The TensorFlow Lite for Microcontrollers interpreter expects the model to be provided as a C++ array. In our example, the model is defined in image_recognition_model.h and image_recognition_model.cc. The header is included with the following line: #include "tensorflow/lite/micro/examples/image_recognition/image_recognition_model.h"

Set up the unit test

The code we are walking through is a unit test that uses the TensorFlow Lite for Microcontrollers unit test framework. To load the framework, we include the following file: #include "tensorflow/lite/micro/testing/micro_test.h"

The test is defined using the following macros: TF_LITE_MICRO_TESTS_BEGIN

TF_LITE_MICRO_TEST(LoadModelAndPerformInference) {

The remainder of the code demonstrates how to load the model and run inference.

Set up logging

To set up logging, a tflite::ErrorReporter pointer is created using a pointer to a tflite::MicroErrorReporter instance:

tflite::MicroErrorReporter micro_error_reporter; tflite::ErrorReporter* error_reporter = &micro_error_reporter;

This variable will be passed into the interpreter, which allows it to write logs.

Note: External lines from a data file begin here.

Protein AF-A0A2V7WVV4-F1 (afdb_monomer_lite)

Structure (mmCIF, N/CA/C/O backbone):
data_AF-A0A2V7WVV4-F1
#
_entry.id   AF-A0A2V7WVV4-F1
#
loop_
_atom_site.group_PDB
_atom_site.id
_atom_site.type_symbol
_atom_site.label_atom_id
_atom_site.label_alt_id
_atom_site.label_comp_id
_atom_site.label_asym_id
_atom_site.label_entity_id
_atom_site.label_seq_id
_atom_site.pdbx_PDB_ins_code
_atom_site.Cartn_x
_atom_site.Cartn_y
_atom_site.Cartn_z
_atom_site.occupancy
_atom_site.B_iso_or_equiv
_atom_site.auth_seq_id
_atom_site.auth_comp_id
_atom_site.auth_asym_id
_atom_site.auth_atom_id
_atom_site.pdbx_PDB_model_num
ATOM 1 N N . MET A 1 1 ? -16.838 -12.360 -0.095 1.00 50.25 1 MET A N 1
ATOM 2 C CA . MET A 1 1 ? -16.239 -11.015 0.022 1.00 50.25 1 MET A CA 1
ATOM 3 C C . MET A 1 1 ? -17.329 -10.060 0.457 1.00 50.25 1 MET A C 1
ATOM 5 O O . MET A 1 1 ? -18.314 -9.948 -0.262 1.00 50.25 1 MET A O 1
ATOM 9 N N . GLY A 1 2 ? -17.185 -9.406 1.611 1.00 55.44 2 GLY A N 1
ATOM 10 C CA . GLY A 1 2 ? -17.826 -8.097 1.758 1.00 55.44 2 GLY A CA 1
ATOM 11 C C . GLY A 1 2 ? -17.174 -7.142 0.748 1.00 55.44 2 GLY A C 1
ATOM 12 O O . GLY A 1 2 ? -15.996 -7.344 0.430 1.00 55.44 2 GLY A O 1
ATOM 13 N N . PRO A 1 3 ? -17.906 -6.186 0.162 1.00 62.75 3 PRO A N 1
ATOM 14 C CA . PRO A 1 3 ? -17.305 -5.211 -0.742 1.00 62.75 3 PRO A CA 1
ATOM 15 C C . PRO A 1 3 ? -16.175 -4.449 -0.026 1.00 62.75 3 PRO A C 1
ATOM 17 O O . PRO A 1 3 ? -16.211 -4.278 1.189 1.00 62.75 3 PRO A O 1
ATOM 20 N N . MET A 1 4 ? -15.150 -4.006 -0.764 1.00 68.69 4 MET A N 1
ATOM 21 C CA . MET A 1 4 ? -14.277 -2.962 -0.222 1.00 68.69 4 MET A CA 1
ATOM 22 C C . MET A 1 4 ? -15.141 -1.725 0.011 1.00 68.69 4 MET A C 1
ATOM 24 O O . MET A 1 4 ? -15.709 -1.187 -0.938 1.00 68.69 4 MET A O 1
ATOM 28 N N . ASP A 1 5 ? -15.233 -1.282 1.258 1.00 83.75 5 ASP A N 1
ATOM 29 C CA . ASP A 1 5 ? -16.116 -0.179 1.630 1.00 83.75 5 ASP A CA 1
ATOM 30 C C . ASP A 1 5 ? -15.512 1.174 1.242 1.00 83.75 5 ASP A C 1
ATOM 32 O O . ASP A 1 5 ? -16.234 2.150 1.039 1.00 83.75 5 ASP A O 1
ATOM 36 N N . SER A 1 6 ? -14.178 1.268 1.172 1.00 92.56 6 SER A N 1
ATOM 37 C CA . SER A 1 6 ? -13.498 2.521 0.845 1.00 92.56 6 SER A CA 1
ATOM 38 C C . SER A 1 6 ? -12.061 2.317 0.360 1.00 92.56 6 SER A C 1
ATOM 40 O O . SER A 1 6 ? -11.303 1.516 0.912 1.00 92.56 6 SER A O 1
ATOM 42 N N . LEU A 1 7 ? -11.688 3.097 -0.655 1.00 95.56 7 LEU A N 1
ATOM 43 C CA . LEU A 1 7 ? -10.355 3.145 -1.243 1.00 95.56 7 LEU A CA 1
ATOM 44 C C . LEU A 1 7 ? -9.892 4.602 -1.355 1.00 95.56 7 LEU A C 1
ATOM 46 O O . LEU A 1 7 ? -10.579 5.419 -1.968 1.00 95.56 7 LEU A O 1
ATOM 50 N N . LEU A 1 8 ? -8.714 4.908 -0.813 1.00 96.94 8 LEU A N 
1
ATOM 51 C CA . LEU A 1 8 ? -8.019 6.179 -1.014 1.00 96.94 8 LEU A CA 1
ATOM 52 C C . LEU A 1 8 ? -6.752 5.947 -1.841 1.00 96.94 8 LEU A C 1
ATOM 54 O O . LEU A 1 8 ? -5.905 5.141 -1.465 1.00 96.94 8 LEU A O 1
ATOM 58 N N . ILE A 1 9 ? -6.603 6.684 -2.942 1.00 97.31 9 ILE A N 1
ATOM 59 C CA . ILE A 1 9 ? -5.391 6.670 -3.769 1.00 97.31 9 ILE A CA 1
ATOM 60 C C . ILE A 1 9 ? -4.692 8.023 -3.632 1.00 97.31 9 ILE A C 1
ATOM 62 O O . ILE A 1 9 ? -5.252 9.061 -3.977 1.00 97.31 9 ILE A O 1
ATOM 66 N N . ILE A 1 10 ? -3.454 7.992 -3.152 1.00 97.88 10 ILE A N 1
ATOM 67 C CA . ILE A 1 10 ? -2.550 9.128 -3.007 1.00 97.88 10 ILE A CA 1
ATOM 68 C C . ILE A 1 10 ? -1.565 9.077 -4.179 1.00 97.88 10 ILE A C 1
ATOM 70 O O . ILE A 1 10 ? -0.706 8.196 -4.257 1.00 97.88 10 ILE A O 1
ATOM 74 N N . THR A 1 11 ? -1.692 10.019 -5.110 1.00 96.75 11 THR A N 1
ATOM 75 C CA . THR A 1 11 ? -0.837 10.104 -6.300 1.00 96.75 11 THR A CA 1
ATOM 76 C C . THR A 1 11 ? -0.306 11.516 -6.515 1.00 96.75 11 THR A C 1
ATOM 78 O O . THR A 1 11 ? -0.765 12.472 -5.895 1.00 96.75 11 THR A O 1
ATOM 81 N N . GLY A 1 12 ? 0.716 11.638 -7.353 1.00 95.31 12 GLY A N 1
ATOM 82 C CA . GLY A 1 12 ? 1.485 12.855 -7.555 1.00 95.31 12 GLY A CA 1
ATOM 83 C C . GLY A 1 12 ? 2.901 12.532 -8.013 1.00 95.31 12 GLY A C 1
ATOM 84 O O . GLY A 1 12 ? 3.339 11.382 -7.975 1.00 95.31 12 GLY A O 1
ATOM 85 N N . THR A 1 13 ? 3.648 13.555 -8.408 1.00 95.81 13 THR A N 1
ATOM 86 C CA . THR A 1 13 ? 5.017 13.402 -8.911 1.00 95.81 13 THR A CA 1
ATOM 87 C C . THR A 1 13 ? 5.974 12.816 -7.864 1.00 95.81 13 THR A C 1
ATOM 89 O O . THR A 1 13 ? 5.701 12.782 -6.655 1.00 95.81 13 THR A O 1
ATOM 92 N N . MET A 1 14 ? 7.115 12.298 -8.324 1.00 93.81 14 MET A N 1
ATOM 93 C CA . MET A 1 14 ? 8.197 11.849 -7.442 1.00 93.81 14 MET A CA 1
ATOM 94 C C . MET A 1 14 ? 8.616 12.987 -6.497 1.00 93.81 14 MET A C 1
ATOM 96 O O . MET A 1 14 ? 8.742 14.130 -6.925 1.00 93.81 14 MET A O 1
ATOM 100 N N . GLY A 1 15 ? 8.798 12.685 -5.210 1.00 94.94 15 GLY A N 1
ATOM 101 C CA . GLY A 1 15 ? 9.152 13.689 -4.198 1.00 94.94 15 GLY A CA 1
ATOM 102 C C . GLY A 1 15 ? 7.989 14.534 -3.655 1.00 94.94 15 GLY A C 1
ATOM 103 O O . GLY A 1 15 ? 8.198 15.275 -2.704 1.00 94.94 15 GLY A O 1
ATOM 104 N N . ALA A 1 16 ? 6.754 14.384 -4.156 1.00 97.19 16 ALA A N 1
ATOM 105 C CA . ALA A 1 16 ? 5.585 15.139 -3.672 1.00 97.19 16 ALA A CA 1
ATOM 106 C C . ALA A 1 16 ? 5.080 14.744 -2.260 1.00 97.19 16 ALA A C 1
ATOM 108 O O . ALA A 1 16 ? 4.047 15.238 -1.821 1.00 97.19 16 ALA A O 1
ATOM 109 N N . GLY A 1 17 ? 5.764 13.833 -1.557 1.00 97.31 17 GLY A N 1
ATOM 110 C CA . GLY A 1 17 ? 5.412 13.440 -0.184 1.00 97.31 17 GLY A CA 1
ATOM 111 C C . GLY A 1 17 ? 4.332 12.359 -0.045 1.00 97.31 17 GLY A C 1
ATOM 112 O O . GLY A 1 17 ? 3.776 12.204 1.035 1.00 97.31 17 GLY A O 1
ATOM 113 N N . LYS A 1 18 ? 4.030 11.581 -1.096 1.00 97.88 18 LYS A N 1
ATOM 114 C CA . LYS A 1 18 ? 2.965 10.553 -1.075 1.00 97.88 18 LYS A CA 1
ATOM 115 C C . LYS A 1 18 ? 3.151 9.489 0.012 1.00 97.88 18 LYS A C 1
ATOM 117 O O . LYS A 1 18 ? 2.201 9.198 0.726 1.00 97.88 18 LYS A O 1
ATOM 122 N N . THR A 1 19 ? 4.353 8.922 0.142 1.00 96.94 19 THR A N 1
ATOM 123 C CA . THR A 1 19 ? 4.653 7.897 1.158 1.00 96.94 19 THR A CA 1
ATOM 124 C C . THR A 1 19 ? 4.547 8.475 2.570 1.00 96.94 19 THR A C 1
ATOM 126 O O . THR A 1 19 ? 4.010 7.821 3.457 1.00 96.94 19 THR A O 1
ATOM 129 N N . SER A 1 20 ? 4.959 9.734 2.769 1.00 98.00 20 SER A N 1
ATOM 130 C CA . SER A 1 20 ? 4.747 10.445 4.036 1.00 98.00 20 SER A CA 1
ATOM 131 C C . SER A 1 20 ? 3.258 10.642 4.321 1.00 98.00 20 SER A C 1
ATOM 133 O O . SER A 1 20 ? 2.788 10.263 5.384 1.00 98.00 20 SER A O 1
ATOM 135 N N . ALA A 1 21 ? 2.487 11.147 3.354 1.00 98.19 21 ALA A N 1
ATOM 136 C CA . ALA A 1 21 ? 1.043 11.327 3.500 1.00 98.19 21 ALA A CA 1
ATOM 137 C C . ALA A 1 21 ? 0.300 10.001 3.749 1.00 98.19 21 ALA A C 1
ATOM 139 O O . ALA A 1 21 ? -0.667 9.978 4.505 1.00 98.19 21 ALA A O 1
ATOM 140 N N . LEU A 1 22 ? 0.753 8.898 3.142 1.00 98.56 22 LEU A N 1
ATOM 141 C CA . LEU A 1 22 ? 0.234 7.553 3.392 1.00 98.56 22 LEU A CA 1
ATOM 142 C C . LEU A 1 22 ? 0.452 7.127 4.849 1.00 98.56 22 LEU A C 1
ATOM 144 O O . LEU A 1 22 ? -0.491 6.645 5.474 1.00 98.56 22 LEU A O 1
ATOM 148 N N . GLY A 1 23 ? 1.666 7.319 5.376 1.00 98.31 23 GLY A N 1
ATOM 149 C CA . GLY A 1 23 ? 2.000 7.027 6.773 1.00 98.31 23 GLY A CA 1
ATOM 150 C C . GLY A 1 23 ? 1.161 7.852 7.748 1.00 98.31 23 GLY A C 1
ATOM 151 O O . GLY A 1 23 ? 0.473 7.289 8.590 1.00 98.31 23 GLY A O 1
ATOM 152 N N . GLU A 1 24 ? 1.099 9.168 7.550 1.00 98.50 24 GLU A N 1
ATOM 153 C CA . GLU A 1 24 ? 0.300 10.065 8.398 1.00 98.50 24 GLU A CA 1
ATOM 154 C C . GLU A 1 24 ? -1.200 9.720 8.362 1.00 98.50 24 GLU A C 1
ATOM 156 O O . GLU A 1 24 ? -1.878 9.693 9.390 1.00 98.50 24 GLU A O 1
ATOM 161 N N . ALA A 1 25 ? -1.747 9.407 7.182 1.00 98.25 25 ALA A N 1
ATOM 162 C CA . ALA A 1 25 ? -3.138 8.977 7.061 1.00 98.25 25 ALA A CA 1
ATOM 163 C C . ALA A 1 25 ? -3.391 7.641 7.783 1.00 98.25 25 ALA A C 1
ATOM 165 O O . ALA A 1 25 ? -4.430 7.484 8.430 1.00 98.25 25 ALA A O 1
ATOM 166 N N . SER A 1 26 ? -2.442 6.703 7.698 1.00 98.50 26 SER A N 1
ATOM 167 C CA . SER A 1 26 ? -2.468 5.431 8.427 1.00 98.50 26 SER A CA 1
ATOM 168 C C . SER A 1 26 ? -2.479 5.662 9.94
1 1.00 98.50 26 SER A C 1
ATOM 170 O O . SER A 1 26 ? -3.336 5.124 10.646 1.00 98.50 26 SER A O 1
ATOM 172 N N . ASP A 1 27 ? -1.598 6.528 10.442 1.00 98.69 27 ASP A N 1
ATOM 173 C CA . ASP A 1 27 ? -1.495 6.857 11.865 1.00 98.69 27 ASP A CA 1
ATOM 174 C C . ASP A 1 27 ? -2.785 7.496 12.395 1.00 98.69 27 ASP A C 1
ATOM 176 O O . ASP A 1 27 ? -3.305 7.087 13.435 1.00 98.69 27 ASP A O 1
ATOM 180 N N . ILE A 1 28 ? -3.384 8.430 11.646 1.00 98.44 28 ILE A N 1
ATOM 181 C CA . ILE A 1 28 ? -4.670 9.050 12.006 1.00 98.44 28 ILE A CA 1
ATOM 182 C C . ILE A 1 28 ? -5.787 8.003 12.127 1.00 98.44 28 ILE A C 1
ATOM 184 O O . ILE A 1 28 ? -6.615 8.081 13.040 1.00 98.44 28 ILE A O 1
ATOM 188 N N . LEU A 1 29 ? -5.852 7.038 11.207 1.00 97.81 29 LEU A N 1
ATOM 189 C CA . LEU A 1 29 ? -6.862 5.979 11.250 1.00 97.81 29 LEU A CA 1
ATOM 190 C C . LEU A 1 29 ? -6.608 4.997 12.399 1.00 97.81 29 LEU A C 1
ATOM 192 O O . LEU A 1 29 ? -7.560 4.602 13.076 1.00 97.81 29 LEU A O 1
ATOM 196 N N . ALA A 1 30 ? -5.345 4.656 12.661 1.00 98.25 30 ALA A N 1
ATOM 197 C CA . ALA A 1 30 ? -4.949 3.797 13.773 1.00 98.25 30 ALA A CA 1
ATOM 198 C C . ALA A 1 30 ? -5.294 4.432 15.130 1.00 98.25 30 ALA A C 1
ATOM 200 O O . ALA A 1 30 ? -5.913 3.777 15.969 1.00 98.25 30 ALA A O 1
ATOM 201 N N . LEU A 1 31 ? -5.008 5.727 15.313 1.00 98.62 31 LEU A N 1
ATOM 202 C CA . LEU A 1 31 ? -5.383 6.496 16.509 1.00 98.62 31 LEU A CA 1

Since microcontrollers often have a variety of mechanisms for logging, the implementation of tflite::MicroErrorReporter is designed to be customized for your particular device.

Load a model

In the following code, the model is instantiated using data from a char array image_recognition_model_data, which is declared in image_recognition_model.h. We then check the model to ensure its schema version is compatible with the version we are using: const tflite::Model* model = ::tflite::GetModel(image_recognition_model_data); if (model->version() != TFLITE_SCHEMA_VERSION) { error_reporter->Report( "Model provided is schema version %d not equal " "to supported version %d.\n", model->version(), TFLITE_SCHEMA_VERSION); }

Instantiate operations resolver

An AllOpsResolver instance is declared. This will be used by the interpreter to access the operations that are used by the model:

tflite::ops::micro::AllOpsResolver resolver;

The AllOpsResolver loads all of the operations available in TensorFlow Lite for Microcontrollers, which uses a lot of memory. Since a given model will only use a subset of these operations, it's recommended that real world applications load only the operations that are needed. Allocate memory We need to pre-allocate a certain amount of memory for input, output, and intermediate arrays. This is provided as a uint8_t array of size tensor_arena_size:

const int tensor_arena_size = 63 * 1024; uint8_t tensor_arena[tensor_arena_size];

The size required will depend on the model you are using, and may need to be determined by experimentation.

Instantiate interpreter

We create a tflite::MicroInterpreter instance, passing in the variables created earlier: tflite::MicroInterpreter interpreter(model, resolver, tensor_arena, tensor_arena_size, error_reporter);

Allocate tensors

We tell the interpreter to allocate memory from the tensor_arena for the model's tensors: interpreter.AllocateTensors();

Validate input shape

The MicroInterpreter instance can provide us with a pointer to the model's input tensor by calling .input(0), where 0 represents the first (and only) input tensor:

// Obtain a pointer to the model's input tensor TfLiteTensor* input = interpreter.input(0);

We then inspect this tensor to confirm that its shape and type are what we are expecting: // Make sure the input has the properties we expect TF_LITE_MICRO_EXPECT_NE(nullptr, input); // The property "dims" tells us the tensor's shape. It has one element for // each dimension. TF_LITE_MICRO_EXPECT_EQ(4, input->dims->size); // The value of each element gives the length of the corresponding tensor. TF_LITE_MICRO_EXPECT_EQ(1, input->dims->data[0]); TF_LITE_MICRO_EXPECT_EQ(32, input->dims->data[1]); TF_LITE_MICRO_EXPECT_EQ(32, input->dims->data[2]); TF_LITE_MICRO_EXPECT_EQ(3, input->dims->data[3]); // The input is a 8 bit uint value TF_LITE_MICRO_EXPECT_EQ(kTfLiteUInt8, input->type);

The enum value kTfLiteUInt8 is a reference to one of the TensorFlow Lite data types, and is defined in common.h.

Run the model

To run the model, we can call Invoke() on our tflite::MicroInterpreter instance: TfLiteStatus invoke_status = interpreter.Invoke(); if (invoke_status != kTfLiteOk) { error_reporter->Report("Invoke failed\n"); }

We can check the return value, a TfLiteStatus, to determine if the run was successful. The possible values of TfLiteStatus are kTfLiteOk and kTfLiteError. The following code asserts that the value is kTfLiteOk, meaning inference was successfully run. TF_LITE_MICRO_EXPECT_EQ(kTfLiteOk, invoke_status);

Obtain the output

The model's output tensor can be obtained by calling output(0) on the tflite::MicroIntepreter, where 0 represents the first (and only) output tensor.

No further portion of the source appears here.